DESCRIPTION OF THE TASK — Copy word for word, please, the lines of the entries below running from the one containing "ATOM 145 C C" to the one containing "ATOM 149 C C", both ends included.

[Opening RECORDS SHOWN section]

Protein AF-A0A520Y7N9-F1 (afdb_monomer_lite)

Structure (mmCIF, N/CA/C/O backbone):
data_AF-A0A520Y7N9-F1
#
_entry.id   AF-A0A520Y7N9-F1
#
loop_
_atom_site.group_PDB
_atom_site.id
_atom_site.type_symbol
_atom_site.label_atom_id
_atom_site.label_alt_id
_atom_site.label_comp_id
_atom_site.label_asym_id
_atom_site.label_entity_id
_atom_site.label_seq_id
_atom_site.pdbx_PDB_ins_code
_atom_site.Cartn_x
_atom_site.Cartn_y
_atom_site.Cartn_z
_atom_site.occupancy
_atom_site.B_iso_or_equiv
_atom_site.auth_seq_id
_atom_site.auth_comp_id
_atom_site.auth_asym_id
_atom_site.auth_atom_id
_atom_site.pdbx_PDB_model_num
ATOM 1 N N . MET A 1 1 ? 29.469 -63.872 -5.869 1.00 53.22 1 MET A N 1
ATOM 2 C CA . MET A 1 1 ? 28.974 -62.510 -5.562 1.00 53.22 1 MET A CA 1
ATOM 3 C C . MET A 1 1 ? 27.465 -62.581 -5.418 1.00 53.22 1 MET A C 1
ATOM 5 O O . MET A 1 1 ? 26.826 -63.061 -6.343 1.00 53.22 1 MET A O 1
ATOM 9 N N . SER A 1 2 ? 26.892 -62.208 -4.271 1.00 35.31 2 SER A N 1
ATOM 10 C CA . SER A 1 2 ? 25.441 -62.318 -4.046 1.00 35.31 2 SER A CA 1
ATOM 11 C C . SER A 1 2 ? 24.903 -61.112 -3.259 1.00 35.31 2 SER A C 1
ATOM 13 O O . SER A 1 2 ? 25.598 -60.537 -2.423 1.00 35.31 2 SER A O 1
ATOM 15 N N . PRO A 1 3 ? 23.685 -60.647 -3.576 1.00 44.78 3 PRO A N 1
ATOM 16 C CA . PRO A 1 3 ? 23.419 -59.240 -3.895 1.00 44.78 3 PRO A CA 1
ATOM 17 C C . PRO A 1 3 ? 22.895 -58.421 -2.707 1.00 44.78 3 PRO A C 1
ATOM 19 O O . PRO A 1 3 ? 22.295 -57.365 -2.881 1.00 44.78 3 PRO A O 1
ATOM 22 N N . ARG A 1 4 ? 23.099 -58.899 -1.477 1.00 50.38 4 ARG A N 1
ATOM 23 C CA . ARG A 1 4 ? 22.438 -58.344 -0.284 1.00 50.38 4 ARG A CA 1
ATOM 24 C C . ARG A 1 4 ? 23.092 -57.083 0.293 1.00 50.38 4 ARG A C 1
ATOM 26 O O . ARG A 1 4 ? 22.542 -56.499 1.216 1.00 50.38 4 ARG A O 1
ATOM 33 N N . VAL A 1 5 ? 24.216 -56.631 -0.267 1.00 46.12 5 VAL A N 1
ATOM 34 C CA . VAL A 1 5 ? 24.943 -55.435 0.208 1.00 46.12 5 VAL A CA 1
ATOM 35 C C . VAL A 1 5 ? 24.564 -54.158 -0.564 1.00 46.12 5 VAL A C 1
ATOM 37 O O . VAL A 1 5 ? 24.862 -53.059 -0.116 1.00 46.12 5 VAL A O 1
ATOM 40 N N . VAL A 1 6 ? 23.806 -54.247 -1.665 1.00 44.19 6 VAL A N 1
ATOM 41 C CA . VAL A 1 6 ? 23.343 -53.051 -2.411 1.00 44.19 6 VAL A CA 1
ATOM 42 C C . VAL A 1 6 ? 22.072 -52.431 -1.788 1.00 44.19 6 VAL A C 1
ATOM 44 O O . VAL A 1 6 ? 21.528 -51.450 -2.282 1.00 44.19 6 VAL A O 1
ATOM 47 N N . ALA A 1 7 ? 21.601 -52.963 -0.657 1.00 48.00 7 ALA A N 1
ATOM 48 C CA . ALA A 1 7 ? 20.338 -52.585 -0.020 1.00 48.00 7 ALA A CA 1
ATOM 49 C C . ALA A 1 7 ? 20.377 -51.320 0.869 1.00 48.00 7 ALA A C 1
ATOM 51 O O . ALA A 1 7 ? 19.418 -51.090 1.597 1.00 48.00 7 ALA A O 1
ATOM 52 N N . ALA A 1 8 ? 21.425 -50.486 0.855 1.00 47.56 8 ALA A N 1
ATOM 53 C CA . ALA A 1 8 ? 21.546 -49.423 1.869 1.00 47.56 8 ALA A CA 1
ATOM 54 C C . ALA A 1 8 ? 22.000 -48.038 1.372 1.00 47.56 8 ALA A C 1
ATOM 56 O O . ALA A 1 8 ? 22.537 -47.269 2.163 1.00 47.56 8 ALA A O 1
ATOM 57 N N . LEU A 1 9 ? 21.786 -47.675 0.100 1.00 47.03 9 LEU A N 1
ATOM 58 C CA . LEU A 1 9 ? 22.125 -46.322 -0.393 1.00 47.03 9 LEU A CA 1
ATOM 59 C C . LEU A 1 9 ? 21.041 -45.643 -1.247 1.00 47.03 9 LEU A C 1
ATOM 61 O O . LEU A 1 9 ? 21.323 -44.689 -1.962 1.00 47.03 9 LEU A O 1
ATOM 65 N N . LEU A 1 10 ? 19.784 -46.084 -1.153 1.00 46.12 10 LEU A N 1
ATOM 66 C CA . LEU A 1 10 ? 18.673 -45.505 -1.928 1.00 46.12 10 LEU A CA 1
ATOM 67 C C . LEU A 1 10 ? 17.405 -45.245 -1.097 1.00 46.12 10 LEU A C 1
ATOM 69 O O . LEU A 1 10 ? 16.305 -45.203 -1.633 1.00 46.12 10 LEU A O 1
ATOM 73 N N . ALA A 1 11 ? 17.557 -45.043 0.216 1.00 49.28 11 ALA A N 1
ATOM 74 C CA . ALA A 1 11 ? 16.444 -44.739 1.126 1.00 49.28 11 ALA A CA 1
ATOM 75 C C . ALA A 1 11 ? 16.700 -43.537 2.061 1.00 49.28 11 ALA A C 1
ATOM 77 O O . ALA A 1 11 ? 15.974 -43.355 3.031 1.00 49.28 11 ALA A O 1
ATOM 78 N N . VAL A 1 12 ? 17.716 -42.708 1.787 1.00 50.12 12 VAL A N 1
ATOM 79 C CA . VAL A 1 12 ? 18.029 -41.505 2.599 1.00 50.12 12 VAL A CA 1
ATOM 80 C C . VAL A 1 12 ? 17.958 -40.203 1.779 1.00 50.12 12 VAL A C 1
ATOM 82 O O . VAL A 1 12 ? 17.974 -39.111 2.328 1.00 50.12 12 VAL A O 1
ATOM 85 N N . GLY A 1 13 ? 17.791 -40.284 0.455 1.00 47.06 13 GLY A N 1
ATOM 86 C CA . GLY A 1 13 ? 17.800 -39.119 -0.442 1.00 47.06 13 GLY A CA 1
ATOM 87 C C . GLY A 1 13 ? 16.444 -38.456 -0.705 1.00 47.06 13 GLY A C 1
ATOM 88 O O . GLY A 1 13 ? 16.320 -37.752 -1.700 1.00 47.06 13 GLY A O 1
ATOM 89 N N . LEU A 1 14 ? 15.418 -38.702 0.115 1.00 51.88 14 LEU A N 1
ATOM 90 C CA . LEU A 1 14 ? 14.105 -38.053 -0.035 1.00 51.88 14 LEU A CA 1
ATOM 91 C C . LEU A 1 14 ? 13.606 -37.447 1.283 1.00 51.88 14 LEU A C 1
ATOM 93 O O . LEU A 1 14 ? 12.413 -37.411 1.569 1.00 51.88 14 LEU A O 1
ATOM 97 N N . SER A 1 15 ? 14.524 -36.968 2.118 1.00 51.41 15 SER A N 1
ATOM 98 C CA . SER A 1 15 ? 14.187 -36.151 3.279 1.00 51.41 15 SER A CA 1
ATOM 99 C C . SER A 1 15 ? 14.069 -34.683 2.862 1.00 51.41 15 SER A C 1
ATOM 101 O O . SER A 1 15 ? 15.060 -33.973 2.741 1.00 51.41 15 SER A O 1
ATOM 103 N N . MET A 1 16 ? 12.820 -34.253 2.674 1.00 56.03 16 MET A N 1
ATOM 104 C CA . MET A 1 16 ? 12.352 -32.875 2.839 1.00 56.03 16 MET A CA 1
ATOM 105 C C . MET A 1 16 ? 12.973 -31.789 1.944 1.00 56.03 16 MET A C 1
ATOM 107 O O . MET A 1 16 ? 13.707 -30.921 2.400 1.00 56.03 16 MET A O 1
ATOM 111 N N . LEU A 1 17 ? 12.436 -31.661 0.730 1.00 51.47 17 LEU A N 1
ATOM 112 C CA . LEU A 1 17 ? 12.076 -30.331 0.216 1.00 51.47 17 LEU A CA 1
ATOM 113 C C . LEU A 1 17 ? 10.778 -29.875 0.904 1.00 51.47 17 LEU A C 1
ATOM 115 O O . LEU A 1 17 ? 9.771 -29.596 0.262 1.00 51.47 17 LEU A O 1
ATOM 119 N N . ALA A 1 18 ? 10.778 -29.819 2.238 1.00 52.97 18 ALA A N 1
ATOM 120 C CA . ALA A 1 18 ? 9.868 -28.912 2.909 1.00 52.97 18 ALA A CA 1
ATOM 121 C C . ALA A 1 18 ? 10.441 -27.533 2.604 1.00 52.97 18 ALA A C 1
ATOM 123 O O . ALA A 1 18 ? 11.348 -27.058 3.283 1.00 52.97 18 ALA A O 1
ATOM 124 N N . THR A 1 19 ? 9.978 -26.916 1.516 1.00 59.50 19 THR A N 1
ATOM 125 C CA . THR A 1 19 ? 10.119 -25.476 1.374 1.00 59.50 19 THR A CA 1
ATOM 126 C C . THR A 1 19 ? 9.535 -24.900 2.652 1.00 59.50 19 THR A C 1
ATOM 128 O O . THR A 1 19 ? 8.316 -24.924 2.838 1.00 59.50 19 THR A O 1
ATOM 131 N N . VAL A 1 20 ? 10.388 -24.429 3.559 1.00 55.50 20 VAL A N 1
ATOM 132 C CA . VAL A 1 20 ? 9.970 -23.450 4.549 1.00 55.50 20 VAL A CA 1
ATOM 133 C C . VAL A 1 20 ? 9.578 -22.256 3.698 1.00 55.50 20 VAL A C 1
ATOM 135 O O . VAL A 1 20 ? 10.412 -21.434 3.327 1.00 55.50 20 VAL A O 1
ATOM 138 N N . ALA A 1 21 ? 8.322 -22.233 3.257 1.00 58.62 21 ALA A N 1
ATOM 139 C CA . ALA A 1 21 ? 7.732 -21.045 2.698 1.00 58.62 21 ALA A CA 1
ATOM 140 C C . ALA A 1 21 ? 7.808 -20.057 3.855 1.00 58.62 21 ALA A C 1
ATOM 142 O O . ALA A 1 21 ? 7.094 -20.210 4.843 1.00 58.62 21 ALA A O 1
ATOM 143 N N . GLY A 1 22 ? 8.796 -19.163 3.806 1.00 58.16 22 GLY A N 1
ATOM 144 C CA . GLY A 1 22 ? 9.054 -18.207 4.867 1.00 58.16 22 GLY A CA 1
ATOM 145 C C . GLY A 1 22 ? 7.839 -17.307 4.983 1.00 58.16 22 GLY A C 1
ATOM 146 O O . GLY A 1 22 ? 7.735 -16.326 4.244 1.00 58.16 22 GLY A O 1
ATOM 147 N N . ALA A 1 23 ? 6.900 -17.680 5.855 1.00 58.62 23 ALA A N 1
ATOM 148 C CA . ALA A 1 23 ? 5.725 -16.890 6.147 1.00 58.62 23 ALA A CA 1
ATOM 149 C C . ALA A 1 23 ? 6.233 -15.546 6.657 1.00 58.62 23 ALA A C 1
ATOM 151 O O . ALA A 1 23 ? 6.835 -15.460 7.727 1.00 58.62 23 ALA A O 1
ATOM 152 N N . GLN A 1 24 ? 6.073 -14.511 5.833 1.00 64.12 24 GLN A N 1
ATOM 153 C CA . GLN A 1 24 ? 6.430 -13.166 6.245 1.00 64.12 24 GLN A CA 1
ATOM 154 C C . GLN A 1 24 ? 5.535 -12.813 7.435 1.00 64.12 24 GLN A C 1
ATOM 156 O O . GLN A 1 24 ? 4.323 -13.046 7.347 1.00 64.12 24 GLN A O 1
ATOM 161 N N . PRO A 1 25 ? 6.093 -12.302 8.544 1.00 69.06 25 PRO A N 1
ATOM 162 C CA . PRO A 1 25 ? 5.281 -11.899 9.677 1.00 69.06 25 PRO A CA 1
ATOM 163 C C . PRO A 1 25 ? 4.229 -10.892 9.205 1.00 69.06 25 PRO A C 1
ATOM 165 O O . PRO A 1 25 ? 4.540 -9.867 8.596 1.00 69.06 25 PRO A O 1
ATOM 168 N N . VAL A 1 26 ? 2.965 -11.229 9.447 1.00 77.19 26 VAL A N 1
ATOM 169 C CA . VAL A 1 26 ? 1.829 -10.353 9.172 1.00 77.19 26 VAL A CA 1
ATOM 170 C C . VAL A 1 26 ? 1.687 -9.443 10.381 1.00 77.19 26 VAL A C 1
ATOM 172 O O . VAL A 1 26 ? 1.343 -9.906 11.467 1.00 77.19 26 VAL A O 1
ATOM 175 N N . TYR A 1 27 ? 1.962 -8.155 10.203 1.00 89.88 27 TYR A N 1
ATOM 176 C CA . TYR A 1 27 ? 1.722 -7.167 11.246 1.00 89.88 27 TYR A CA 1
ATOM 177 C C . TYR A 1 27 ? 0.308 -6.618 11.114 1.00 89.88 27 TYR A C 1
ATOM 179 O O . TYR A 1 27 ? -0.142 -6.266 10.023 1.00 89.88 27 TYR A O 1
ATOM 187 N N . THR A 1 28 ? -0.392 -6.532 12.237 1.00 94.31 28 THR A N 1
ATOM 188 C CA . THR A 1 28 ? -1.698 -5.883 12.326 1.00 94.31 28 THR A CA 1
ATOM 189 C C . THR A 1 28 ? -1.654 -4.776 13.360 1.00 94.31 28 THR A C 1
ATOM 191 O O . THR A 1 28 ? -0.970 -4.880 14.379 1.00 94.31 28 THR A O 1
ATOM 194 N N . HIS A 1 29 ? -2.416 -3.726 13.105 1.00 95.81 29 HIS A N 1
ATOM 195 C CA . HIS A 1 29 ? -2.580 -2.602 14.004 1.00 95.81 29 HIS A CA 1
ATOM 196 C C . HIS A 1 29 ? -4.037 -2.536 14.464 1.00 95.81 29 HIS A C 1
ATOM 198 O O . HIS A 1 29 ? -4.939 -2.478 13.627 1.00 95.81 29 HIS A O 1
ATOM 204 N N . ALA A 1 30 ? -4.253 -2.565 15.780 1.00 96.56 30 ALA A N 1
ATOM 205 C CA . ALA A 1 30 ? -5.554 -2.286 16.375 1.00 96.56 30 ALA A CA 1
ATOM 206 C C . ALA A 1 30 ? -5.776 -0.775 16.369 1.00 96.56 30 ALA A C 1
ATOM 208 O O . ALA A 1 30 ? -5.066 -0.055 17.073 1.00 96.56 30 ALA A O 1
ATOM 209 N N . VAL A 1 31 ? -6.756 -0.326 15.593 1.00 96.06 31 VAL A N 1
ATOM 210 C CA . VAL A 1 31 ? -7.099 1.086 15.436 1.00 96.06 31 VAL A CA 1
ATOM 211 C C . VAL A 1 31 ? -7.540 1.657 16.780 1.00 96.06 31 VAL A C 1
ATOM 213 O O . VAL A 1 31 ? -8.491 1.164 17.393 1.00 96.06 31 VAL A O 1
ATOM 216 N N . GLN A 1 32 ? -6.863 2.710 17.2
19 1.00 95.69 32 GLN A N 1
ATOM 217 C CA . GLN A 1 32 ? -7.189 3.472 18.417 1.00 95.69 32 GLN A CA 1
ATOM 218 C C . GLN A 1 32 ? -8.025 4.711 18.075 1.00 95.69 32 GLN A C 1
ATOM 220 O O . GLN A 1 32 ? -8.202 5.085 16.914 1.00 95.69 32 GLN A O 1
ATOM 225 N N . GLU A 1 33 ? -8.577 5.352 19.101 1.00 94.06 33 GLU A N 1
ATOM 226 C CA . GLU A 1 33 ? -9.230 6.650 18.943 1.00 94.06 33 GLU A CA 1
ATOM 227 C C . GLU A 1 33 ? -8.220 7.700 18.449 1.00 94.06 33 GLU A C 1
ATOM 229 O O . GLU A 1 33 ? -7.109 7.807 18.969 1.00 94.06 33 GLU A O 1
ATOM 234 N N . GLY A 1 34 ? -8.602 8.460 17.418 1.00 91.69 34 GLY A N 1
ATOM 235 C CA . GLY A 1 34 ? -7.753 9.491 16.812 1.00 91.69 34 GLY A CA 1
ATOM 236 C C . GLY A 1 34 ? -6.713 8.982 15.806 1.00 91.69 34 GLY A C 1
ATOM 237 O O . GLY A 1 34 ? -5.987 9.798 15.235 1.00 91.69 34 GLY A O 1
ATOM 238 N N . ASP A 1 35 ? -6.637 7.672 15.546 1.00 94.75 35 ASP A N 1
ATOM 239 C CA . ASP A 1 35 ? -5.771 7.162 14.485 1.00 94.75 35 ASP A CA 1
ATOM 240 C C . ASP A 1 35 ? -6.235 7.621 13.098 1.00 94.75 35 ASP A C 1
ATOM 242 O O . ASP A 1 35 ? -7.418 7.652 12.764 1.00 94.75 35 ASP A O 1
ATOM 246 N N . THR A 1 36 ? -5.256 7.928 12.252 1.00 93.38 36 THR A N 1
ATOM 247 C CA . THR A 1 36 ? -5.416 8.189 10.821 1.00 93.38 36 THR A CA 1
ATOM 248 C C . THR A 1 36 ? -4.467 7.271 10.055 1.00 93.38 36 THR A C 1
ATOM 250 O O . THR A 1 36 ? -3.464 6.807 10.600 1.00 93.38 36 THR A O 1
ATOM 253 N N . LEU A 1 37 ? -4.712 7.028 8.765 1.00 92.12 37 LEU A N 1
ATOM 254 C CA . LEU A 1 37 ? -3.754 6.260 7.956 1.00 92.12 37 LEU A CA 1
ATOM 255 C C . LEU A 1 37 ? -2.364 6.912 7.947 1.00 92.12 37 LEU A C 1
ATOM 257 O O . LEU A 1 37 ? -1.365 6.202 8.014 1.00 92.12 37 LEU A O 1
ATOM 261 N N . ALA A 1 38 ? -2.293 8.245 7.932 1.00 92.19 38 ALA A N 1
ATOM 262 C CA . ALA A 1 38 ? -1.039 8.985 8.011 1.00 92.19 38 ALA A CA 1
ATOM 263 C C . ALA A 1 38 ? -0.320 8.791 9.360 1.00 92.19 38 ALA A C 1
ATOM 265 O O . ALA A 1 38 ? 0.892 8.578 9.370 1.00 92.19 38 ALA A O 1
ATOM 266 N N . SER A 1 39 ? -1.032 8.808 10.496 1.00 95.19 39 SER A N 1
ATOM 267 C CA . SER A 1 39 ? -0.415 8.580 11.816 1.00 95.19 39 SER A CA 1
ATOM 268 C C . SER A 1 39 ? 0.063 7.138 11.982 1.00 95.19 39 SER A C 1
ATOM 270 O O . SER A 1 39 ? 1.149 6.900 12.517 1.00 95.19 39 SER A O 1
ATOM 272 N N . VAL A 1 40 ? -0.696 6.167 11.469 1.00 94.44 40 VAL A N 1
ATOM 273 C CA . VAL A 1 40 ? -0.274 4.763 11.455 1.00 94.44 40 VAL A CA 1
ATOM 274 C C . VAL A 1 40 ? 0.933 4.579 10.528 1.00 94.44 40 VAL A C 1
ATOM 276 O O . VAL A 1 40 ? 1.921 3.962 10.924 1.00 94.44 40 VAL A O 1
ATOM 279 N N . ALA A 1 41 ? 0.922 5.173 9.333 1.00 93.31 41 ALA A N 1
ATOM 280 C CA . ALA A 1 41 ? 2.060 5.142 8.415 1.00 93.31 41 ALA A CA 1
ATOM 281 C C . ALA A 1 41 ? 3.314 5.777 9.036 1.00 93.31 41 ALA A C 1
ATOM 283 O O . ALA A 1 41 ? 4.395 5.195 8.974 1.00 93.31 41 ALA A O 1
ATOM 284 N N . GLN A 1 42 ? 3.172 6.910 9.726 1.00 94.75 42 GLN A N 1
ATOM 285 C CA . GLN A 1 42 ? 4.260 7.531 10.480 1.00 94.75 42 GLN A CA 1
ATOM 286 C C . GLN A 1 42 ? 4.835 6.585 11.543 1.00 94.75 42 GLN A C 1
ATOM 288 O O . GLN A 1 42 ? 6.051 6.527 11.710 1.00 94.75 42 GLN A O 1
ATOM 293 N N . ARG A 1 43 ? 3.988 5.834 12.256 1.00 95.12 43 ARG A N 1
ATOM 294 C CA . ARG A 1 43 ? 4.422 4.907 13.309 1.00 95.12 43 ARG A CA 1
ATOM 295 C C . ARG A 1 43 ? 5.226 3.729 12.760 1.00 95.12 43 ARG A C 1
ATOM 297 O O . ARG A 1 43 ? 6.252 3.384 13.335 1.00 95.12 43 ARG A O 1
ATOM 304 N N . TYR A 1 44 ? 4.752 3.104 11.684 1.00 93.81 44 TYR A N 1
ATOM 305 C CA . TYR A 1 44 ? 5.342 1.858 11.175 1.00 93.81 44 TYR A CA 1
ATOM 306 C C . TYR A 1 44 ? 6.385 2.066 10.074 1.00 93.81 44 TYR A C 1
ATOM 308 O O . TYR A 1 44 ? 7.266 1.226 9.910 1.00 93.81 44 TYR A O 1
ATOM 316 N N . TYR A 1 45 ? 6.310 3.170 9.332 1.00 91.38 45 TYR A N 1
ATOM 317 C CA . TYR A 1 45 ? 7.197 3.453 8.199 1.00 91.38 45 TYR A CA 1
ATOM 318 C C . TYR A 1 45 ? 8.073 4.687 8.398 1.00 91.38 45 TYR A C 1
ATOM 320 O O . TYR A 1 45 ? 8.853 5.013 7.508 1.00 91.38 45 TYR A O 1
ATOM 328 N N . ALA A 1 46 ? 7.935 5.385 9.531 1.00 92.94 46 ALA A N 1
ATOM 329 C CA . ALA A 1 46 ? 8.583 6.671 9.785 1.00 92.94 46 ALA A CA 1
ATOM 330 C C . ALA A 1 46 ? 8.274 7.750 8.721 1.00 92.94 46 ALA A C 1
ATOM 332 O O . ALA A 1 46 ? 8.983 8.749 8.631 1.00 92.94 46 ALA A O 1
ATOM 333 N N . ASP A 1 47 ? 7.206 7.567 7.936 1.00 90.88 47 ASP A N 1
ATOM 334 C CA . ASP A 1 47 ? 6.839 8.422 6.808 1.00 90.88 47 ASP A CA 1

[Closing RECORDS SHOWN section]

SOLUTION FOR THIS PROBLEM —
ATOM 145 C C . GLY A 1 22 ? 7.839 -17.307 4.983 1.00 58.16 22 GLY A C 1
ATOM 146 O O . GLY A 1 22 ? 7.735 -16.326 4.244 1.00 58.16 22 GLY A O 1
ATOM 147 N N . ALA A 1 23 ? 6.900 -17.680 5.855 1.00 58.62 23 ALA A N 1
ATOM 148 C CA . ALA A 1 23 ? 5.725 -16.890 6.147 1.00 58.62 23 ALA A CA 1
ATOM 149 C C . ALA A 1 23 ? 6.233 -15.546 6.657 1.00 58.62 23 ALA A C 1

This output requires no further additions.